→ **EXERCISE PROMPT**
Begin at the line containing "ATOM 1 N N . MET A 1 1 ? -4.933" in the entries below and end at the line containing "ATOM 10 C CA . ILE"; transcribe that range exactly and nothing outside it.

(Stored items from a collection)
------------------------------------------------------------
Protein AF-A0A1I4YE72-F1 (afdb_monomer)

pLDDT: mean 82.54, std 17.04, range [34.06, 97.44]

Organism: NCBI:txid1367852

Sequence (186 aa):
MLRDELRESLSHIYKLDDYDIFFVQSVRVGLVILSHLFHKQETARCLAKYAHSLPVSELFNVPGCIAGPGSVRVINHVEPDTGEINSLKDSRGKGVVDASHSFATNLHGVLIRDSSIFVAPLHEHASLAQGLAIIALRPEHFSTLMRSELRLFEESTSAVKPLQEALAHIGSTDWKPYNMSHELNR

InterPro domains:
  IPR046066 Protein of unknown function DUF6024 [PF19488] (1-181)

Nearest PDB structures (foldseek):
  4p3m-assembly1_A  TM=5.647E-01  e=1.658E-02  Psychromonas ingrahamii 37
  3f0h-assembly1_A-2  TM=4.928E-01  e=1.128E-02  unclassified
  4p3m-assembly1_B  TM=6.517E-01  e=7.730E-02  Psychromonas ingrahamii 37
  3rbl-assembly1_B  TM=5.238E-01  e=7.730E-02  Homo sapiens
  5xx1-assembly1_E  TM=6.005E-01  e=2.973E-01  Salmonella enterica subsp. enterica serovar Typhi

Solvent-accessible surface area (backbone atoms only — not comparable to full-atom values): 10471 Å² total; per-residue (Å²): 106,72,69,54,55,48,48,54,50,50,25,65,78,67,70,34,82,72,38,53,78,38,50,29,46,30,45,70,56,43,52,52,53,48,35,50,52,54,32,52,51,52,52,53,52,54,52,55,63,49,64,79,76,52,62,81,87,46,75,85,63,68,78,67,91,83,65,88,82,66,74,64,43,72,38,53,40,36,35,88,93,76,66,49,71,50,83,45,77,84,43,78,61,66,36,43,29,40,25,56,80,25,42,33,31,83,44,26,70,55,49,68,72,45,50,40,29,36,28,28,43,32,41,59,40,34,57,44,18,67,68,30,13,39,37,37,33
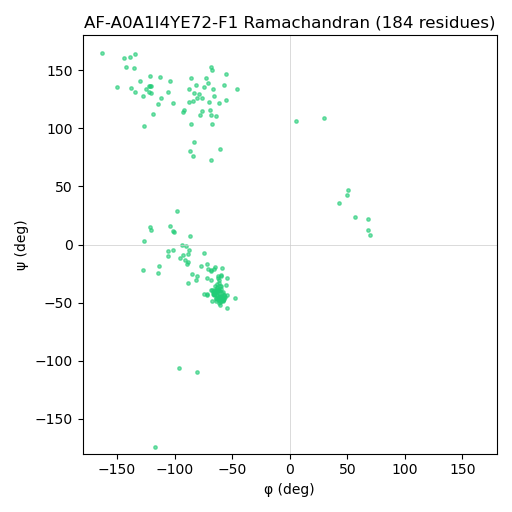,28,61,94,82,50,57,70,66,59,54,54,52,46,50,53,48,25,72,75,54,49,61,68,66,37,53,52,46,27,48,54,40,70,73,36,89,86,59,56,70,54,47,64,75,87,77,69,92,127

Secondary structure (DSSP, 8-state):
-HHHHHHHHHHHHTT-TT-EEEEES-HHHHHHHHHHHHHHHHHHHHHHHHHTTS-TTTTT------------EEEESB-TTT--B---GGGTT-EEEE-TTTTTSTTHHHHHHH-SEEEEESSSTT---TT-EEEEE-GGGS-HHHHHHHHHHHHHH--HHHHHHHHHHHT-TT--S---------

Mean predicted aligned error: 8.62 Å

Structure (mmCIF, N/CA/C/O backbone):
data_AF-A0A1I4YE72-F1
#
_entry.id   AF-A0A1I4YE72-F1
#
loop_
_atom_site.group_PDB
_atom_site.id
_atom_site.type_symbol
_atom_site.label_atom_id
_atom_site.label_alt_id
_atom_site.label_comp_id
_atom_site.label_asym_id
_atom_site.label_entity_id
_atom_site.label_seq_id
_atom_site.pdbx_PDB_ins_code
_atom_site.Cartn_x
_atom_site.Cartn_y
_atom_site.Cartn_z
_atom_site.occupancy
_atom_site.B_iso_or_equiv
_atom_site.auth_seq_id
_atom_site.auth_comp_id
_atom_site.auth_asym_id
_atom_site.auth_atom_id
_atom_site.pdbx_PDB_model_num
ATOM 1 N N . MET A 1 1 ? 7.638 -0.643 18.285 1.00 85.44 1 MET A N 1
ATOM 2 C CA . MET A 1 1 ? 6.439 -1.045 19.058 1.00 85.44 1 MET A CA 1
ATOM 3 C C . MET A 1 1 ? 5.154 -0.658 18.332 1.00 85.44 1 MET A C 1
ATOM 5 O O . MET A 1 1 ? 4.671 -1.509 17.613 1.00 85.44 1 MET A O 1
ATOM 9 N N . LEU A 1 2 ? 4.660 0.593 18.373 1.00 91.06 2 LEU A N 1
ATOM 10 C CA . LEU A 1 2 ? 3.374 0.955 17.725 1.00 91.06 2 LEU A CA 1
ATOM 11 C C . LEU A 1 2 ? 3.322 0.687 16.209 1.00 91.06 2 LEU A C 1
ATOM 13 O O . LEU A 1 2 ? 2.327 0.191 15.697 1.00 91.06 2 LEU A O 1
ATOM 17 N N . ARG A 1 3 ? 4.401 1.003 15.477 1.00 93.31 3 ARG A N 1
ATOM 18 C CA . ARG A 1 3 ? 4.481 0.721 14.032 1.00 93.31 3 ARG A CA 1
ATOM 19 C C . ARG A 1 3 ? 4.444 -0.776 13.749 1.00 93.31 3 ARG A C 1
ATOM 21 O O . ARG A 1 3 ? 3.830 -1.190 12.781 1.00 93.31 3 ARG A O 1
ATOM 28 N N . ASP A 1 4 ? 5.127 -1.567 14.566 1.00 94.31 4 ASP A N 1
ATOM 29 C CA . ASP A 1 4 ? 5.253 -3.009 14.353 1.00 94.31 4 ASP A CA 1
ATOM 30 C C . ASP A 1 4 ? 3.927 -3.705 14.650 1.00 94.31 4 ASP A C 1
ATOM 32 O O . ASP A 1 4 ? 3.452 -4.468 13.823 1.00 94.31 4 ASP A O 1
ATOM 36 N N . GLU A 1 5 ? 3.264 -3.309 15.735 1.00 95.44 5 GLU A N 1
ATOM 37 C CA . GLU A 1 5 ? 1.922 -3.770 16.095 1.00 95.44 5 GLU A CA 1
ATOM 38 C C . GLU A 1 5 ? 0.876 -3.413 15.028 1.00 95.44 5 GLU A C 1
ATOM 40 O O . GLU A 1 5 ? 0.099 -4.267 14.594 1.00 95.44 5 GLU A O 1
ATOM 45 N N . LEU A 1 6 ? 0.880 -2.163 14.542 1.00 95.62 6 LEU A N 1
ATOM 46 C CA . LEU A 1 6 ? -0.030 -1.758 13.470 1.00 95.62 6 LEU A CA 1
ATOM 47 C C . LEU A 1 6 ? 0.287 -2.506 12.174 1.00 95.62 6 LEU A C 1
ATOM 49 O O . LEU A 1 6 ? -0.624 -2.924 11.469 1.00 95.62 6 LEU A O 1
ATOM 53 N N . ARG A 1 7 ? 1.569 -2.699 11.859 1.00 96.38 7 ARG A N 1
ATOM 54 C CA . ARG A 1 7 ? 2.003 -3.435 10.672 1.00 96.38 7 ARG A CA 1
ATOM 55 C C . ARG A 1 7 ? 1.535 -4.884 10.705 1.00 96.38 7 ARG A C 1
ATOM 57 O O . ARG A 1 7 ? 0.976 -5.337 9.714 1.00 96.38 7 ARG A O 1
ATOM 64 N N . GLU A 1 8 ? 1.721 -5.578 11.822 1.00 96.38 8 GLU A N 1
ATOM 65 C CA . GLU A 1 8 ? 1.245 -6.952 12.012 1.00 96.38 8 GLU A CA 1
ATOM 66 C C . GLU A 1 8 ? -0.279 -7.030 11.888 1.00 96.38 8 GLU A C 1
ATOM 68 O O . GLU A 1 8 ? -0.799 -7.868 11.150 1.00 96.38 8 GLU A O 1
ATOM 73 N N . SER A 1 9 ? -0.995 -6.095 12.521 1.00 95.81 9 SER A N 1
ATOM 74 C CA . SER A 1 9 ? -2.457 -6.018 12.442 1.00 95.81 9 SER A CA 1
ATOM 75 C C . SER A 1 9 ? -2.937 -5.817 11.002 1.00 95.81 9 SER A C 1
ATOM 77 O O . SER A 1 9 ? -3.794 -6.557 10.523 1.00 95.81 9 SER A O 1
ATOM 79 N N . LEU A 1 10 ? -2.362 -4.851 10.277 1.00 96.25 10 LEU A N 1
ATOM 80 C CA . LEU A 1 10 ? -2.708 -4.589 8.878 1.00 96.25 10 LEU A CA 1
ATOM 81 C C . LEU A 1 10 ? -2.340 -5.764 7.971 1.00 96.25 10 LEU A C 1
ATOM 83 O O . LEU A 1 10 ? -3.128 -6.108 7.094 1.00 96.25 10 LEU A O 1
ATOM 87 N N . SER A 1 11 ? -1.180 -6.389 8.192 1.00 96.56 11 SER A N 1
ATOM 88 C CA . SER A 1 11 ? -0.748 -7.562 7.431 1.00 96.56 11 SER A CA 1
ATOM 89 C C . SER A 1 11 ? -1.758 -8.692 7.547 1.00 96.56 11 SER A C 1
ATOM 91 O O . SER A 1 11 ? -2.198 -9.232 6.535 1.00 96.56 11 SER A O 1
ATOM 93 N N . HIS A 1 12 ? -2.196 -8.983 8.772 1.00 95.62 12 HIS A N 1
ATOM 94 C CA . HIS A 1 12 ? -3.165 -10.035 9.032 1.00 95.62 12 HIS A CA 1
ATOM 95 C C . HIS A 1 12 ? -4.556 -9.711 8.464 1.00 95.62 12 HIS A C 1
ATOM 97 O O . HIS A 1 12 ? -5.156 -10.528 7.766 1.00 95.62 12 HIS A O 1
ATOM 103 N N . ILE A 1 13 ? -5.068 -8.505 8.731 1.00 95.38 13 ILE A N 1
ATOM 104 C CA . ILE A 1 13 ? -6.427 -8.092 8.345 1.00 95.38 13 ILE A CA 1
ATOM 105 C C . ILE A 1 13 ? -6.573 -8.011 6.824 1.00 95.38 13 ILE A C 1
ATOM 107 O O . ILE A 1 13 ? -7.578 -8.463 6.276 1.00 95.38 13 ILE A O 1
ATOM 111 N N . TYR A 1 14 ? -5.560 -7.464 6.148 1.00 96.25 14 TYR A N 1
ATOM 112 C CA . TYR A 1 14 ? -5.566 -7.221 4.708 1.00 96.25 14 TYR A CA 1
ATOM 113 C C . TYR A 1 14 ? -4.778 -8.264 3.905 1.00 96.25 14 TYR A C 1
------------------------------------------------------------
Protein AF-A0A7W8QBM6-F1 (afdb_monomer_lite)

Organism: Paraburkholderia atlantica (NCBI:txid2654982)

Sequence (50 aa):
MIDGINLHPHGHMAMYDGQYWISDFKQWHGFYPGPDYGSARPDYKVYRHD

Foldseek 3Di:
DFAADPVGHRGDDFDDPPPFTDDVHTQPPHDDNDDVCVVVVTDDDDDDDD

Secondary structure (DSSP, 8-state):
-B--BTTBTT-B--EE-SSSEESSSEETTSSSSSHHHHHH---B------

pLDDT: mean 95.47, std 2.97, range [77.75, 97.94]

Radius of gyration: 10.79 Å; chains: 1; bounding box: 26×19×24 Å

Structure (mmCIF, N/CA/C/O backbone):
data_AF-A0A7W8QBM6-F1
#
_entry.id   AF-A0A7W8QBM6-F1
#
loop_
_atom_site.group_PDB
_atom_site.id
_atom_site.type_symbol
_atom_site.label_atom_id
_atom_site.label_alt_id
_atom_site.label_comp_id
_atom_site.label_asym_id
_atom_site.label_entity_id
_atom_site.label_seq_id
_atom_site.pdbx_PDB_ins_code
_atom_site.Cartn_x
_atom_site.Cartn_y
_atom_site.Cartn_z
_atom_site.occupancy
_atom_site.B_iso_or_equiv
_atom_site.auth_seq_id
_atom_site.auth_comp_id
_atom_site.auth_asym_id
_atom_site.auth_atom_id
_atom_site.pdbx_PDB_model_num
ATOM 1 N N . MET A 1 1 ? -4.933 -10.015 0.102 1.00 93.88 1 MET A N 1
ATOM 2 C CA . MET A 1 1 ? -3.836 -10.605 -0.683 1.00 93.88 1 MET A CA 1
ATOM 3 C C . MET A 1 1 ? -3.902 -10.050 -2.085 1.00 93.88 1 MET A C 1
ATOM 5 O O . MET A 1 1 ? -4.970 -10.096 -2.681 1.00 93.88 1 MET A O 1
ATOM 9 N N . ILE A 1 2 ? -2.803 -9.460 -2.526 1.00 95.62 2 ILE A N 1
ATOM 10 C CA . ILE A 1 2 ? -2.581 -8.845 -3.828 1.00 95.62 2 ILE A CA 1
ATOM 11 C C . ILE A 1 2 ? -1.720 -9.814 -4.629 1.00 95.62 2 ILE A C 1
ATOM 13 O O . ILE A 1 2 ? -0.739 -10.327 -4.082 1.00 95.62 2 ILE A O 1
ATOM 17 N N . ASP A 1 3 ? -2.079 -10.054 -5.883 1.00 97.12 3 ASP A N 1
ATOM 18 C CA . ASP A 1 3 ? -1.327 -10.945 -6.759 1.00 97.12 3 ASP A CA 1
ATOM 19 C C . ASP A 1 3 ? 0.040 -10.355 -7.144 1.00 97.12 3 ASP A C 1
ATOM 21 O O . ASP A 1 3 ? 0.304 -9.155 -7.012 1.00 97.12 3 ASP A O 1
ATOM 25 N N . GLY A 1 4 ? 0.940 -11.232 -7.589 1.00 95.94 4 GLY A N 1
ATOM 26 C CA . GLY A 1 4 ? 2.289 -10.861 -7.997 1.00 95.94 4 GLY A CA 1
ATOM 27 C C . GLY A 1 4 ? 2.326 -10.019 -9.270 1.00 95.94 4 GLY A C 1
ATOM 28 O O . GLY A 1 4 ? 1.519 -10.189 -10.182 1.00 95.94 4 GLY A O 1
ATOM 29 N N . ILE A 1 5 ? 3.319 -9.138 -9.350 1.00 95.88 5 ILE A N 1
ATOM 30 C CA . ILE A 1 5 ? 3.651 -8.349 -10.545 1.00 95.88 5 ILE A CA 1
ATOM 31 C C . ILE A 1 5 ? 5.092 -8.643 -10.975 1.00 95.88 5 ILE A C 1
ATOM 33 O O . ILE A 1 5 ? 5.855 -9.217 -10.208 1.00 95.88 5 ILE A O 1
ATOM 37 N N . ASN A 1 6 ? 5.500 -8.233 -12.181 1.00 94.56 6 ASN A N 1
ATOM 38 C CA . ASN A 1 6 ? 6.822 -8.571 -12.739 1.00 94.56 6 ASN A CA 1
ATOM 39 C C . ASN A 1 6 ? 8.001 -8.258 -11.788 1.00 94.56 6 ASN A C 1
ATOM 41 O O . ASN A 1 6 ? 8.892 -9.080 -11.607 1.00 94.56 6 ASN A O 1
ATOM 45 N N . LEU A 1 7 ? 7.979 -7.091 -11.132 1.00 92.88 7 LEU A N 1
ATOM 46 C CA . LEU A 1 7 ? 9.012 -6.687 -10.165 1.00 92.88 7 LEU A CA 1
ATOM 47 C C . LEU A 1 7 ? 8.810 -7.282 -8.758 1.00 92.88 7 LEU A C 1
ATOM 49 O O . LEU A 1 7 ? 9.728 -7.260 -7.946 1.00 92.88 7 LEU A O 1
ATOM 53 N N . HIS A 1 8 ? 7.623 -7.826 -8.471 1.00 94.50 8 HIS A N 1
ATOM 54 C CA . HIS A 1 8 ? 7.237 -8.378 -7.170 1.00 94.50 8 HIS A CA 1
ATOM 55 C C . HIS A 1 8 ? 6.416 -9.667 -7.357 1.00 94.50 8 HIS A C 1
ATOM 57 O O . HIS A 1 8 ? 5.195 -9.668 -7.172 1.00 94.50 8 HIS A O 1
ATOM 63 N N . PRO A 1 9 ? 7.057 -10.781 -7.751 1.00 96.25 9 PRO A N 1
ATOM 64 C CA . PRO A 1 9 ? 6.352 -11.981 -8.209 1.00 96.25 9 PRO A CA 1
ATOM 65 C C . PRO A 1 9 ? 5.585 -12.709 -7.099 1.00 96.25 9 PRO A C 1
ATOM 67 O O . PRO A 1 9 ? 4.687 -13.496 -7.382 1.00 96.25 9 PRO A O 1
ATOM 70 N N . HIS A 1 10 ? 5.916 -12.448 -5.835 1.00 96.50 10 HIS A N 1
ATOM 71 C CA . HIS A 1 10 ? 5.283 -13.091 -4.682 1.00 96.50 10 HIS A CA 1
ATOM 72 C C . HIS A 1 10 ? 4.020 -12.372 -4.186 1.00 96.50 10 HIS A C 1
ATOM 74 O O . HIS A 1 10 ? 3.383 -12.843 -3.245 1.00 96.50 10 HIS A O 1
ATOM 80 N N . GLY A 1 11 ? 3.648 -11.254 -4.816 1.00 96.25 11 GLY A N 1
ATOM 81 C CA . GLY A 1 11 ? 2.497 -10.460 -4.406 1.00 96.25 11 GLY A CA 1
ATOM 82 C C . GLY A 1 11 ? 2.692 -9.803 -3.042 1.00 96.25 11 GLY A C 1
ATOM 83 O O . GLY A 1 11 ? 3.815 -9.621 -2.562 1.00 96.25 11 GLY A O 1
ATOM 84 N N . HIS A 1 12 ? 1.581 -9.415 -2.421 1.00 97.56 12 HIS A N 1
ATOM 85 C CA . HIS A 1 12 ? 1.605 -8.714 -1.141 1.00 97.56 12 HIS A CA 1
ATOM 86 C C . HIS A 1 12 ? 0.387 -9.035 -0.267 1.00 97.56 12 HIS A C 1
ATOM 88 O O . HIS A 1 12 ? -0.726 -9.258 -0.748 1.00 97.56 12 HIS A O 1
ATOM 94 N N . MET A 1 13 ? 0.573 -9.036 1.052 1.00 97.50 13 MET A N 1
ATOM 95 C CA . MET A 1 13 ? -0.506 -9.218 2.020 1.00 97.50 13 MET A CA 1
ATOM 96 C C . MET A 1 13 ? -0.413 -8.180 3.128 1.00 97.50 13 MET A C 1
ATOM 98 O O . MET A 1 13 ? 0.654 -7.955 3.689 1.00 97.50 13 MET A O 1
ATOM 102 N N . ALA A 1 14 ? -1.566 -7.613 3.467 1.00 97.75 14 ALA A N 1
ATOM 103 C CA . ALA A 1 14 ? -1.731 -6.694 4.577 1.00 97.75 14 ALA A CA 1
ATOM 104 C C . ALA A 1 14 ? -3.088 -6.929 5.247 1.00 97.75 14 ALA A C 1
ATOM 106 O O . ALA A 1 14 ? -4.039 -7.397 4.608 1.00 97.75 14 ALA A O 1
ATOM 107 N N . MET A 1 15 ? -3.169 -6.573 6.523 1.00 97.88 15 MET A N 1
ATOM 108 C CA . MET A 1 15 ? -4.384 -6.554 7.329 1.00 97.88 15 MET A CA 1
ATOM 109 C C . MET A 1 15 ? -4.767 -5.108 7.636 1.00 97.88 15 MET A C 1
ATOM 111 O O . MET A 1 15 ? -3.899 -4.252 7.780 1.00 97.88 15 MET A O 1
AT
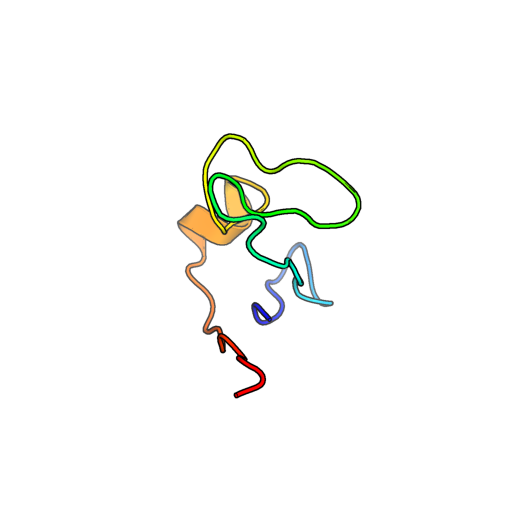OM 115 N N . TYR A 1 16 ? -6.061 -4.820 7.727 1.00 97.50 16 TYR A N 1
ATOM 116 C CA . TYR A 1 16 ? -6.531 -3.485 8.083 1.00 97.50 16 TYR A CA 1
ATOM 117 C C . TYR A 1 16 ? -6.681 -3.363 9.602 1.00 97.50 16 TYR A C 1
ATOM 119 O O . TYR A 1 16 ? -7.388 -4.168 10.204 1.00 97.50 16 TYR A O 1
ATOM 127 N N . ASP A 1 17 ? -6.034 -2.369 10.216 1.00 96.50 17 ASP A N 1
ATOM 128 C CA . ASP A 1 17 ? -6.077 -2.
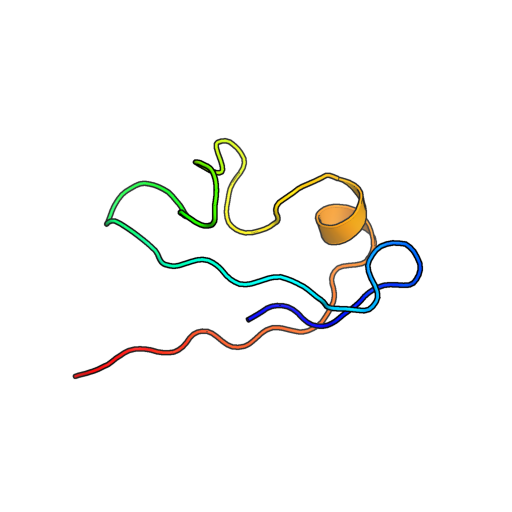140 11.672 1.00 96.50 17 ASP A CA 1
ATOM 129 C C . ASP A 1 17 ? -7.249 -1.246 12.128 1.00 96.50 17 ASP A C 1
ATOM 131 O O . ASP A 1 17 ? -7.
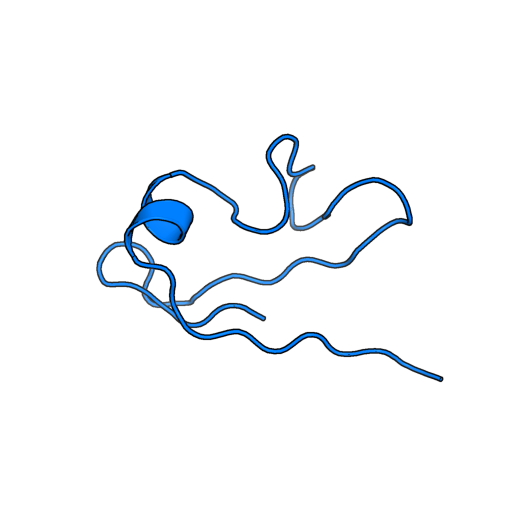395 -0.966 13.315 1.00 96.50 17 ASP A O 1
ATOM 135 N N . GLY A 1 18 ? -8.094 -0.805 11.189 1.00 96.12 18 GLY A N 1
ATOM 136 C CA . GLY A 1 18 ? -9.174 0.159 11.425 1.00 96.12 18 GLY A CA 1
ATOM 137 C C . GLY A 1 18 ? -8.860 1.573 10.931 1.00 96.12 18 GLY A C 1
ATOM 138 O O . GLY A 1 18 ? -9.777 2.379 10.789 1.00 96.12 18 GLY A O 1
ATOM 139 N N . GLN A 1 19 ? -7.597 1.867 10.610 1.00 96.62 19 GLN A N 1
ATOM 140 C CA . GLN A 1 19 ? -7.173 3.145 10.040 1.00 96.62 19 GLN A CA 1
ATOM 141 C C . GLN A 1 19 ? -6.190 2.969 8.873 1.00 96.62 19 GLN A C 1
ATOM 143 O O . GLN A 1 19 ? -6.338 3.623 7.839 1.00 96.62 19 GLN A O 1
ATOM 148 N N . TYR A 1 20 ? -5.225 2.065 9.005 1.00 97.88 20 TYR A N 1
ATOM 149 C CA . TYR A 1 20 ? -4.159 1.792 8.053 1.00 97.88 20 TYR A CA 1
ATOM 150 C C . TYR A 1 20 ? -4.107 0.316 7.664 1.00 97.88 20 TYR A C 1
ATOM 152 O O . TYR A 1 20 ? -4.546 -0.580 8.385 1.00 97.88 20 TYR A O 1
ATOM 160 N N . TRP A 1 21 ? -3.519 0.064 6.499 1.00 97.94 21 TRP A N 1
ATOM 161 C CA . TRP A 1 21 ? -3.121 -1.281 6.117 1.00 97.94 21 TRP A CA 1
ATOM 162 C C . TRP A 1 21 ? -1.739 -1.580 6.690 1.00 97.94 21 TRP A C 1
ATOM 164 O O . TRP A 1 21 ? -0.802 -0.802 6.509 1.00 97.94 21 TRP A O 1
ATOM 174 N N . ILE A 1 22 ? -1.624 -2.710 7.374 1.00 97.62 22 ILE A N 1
------------------------------------------------------------
→ **EXPECTED OUTPUT**
ATOM 1 N N . MET A 1 1 ? -4.933 -10.015 0.102 1.00 93.88 1 MET A N 1
ATOM 2 C CA . MET A 1 1 ? -3.836 -10.605 -0.683 1.00 93.88 1 MET A CA 1
ATOM 3 C C . MET A 1 1 ? -3.902 -10.050 -2.085 1.00 93.88 1 MET A C 1
ATOM 5 O O . MET A 1 1 ? -4.970 -10.096 -2.681 1.00 93.88 1 MET A O 1
ATOM 9 N N . ILE A 1 2 ? -2.803 -9.460 -2.526 1.00 95.62 2 ILE A N 1
ATOM 10 C CA . ILE A 1 2 ? -2.581 -8.845 -3.828 1.00 95.62 2 ILE A CA 1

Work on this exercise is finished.